# How many cuttings of orchard grass and fescue should I get



## FarmerCline (Oct 12, 2011)

Here in the south how many cuttings in an average year should I plan on getting in orchard and fescue mix and pure orchard? I thought I would only get two but I was talking to the county extension agent and he said I should plan on three cuttings if we don't get into a drought. This was a bit of a surprise to me. I got all but one field of first cut done two weeks ago. Last year I only took two cuttings off, one in early June and one in mid October. In order to get a third cut when do I need to harvest the second cut? Thanks, Hayden


----------



## rjmoses (Apr 4, 2010)

I usually get two cuttings of OG per year, usually because of the weather. The first cutting normally comes off May 15th-June 1st (not this yearthough). The second cutting comes off around the end of June (not this year).

I might get a third cutting around the mid Sept. but that one is real difficult to get dry because of the shorter days and cooler temps. And I don't like cutting hay after Sept 15th because it needs growth time to restock its sugars for winter survival.

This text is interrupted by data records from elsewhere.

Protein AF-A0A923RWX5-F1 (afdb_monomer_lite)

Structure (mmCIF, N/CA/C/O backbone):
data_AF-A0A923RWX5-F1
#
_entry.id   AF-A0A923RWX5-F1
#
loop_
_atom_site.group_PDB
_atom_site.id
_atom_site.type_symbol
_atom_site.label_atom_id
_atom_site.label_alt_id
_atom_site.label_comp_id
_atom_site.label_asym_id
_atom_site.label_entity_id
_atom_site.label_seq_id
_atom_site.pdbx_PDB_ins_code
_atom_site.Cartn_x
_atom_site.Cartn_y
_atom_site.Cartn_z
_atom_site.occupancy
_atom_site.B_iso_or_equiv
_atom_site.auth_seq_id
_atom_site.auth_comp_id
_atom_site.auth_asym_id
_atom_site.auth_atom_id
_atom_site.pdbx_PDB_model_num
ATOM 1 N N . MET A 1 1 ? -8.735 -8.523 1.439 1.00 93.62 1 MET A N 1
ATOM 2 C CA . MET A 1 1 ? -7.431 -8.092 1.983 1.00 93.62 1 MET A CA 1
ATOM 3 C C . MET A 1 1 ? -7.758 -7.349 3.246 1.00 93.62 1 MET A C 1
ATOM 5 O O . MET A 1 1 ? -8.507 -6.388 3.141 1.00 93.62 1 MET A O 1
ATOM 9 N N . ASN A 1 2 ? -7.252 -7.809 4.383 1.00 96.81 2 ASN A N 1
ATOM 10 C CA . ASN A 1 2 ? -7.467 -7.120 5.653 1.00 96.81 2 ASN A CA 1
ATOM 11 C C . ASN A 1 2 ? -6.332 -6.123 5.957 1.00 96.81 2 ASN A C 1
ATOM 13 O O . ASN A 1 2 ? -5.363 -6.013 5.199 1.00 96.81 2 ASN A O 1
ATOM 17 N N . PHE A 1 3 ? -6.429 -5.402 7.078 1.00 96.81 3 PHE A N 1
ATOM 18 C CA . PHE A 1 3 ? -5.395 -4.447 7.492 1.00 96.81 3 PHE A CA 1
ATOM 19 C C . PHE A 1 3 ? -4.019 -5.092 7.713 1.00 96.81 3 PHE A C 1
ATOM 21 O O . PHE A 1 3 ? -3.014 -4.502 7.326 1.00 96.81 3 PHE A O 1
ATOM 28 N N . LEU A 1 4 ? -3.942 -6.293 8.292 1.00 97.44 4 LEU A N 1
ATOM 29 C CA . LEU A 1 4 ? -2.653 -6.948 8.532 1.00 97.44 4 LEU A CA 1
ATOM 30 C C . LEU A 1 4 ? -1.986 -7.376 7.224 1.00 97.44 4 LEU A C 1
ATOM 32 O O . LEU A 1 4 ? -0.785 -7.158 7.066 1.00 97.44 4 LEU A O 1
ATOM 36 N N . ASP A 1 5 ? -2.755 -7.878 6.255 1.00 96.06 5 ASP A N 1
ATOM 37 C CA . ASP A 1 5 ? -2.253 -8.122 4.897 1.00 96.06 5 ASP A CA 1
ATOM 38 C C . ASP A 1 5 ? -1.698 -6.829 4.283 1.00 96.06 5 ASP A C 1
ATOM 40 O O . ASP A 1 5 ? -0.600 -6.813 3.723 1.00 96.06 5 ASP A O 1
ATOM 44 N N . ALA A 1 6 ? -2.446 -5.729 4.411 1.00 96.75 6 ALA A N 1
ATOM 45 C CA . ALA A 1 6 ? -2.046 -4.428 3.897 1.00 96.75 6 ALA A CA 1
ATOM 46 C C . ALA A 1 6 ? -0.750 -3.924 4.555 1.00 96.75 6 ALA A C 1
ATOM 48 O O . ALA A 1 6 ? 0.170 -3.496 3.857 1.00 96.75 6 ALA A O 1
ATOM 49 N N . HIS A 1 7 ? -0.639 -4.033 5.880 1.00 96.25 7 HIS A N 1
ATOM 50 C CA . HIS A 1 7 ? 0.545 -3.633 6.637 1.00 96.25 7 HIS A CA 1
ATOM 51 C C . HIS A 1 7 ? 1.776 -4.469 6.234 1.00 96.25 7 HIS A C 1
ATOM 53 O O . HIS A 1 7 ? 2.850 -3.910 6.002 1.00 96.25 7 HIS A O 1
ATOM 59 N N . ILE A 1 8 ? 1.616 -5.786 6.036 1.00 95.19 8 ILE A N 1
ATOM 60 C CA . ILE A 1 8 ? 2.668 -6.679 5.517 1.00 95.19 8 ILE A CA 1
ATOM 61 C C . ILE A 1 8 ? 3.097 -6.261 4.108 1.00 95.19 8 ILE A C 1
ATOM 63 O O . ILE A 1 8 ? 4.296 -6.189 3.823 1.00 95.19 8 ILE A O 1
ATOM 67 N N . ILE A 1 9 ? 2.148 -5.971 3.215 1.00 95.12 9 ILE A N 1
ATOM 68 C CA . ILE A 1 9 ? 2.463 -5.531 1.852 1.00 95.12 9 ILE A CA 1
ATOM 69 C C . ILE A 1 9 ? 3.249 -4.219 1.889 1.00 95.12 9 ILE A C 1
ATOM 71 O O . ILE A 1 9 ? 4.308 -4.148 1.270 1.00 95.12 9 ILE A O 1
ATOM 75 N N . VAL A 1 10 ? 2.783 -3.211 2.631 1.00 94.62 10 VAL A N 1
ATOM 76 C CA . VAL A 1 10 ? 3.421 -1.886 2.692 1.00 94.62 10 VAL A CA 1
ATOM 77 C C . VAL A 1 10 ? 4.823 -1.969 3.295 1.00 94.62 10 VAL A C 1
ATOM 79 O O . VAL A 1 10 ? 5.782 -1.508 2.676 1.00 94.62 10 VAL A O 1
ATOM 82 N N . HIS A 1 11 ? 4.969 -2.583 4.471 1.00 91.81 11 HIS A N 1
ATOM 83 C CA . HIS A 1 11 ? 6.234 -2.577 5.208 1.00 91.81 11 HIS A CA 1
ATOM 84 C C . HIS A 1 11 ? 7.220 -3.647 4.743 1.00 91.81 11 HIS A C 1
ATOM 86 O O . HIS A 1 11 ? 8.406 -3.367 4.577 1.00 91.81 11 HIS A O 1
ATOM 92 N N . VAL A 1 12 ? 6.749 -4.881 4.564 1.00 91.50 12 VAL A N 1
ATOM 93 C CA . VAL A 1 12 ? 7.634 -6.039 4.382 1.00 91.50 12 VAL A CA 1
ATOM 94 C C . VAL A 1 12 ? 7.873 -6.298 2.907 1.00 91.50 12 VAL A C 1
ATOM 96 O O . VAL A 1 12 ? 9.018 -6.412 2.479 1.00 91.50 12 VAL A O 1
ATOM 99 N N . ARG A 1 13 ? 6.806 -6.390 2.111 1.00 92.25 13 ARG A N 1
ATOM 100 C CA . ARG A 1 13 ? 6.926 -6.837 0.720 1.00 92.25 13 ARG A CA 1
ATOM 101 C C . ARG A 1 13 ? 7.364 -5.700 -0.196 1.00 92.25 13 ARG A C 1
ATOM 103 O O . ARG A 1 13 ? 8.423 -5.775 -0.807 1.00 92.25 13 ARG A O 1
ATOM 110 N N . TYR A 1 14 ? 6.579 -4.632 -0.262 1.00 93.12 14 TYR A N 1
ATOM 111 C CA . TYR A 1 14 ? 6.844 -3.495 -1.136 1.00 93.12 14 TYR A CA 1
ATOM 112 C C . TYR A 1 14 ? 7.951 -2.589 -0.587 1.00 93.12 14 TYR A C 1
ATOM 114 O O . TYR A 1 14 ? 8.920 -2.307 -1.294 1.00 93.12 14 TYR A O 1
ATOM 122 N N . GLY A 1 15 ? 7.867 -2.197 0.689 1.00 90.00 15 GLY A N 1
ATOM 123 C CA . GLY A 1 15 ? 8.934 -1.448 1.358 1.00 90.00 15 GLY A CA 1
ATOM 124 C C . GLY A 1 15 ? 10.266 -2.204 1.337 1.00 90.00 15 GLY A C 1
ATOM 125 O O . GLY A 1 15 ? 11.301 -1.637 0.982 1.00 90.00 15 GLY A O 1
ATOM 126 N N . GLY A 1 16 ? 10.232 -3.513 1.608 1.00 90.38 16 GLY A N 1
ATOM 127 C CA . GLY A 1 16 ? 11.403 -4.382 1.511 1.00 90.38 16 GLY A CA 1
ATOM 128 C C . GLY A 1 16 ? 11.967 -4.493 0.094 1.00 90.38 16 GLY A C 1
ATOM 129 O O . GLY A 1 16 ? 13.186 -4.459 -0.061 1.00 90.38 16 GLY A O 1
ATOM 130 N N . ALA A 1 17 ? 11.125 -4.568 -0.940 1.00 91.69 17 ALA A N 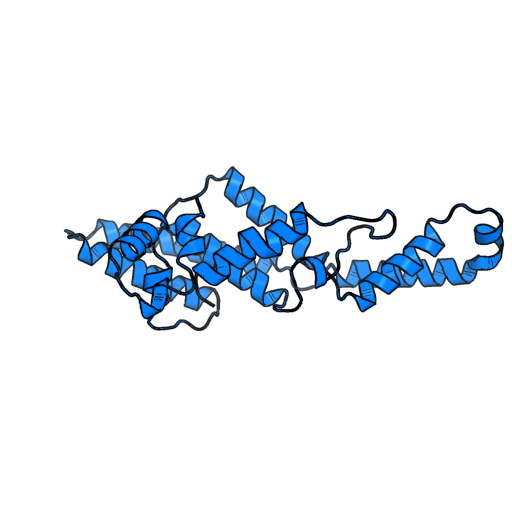1
ATOM 131 C CA . ALA A 1 17 ? 11.574 -4.572 -2.333 1.00 91.69 17 ALA A CA 1
ATOM 132 C C . ALA A 1 17 ? 12.329 -3.290 -2.698 1.00 91.69 17 ALA A C 1
ATOM 134 O O . ALA A 1 17 ? 13.395 -3.346 -3.305 1.00 91.69 17 ALA A O 1
ATOM 135 N N . LEU A 1 18 ? 11.826 -2.128 -2.274 1.00 89.62 18 LEU A N 1
ATOM 136 C CA . LEU A 1 18 ? 12.505 -0.854 -2.505 1.00 89.62 18 LEU A CA 1
ATOM 137 C C . LEU A 1 18 ? 13.830 -0.746 -1.747 1.00 89.62 18 LEU A C 1
ATOM 139 O O . LEU A 1 18 ? 14.816 -0.282 -2.319 1.00 89.62 18 LEU A O 1
ATOM 143 N N . ALA A 1 19 ? 13.864 -1.192 -0.490 1.00 87.75 19 ALA A N 1
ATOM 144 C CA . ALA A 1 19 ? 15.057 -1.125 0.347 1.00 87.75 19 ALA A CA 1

OG goes dormant at daily temps over 85 so your cutting schedule will be quite a bit different than mine.

Hope this helps

Ralph


----------



## blueridgehay (Dec 25, 2012)

As earlier as you got your 1st off this year and with the amount of rain we a been a gettin, I see no reason why you can't get 3 this year. I'd guess it should be close to bein ready by the end of July and another towards the end of Sept. If you ain't already, I'd seriously consider top dressin your fields this year. Hit would be a gamble worth takin this year with all the moisture we a been a gettin. And maybe by then I'll get my 1st cuttin off. Anybody in these parts goin try it Friday after next front comes through? I think I'm goin to.


----------



## FarmerCline (Oct 12, 2011)

blueridgehay said:


> As earlier as you got your 1st off this year and with the amount of rain we a been a gettin, I see no reason why you can't get 3 this year. I'd guess it should be close to bein ready by the end of July and another towards the end of Sept. If you ain't already, I'd seriously consider top dressin your fields this year. Hit would be a gamble worth takin this year with all the moisture we a been a gettin. And maybe by then I'll get my 1st cuttin off. Anybody in these parts goin try it Friday after next front comes through? I think I'm goin to.


 When would you recommend to top dress the grass, right now or after second cut? I fertilized the first of march with 700 pounds of 10 10 10. That is all the p and k the soil test called for. I am kind of leery of fertilizing now as most of the time we would be hot and dry enough to burn the grass up. How much do you think the top dressing would boost my yield?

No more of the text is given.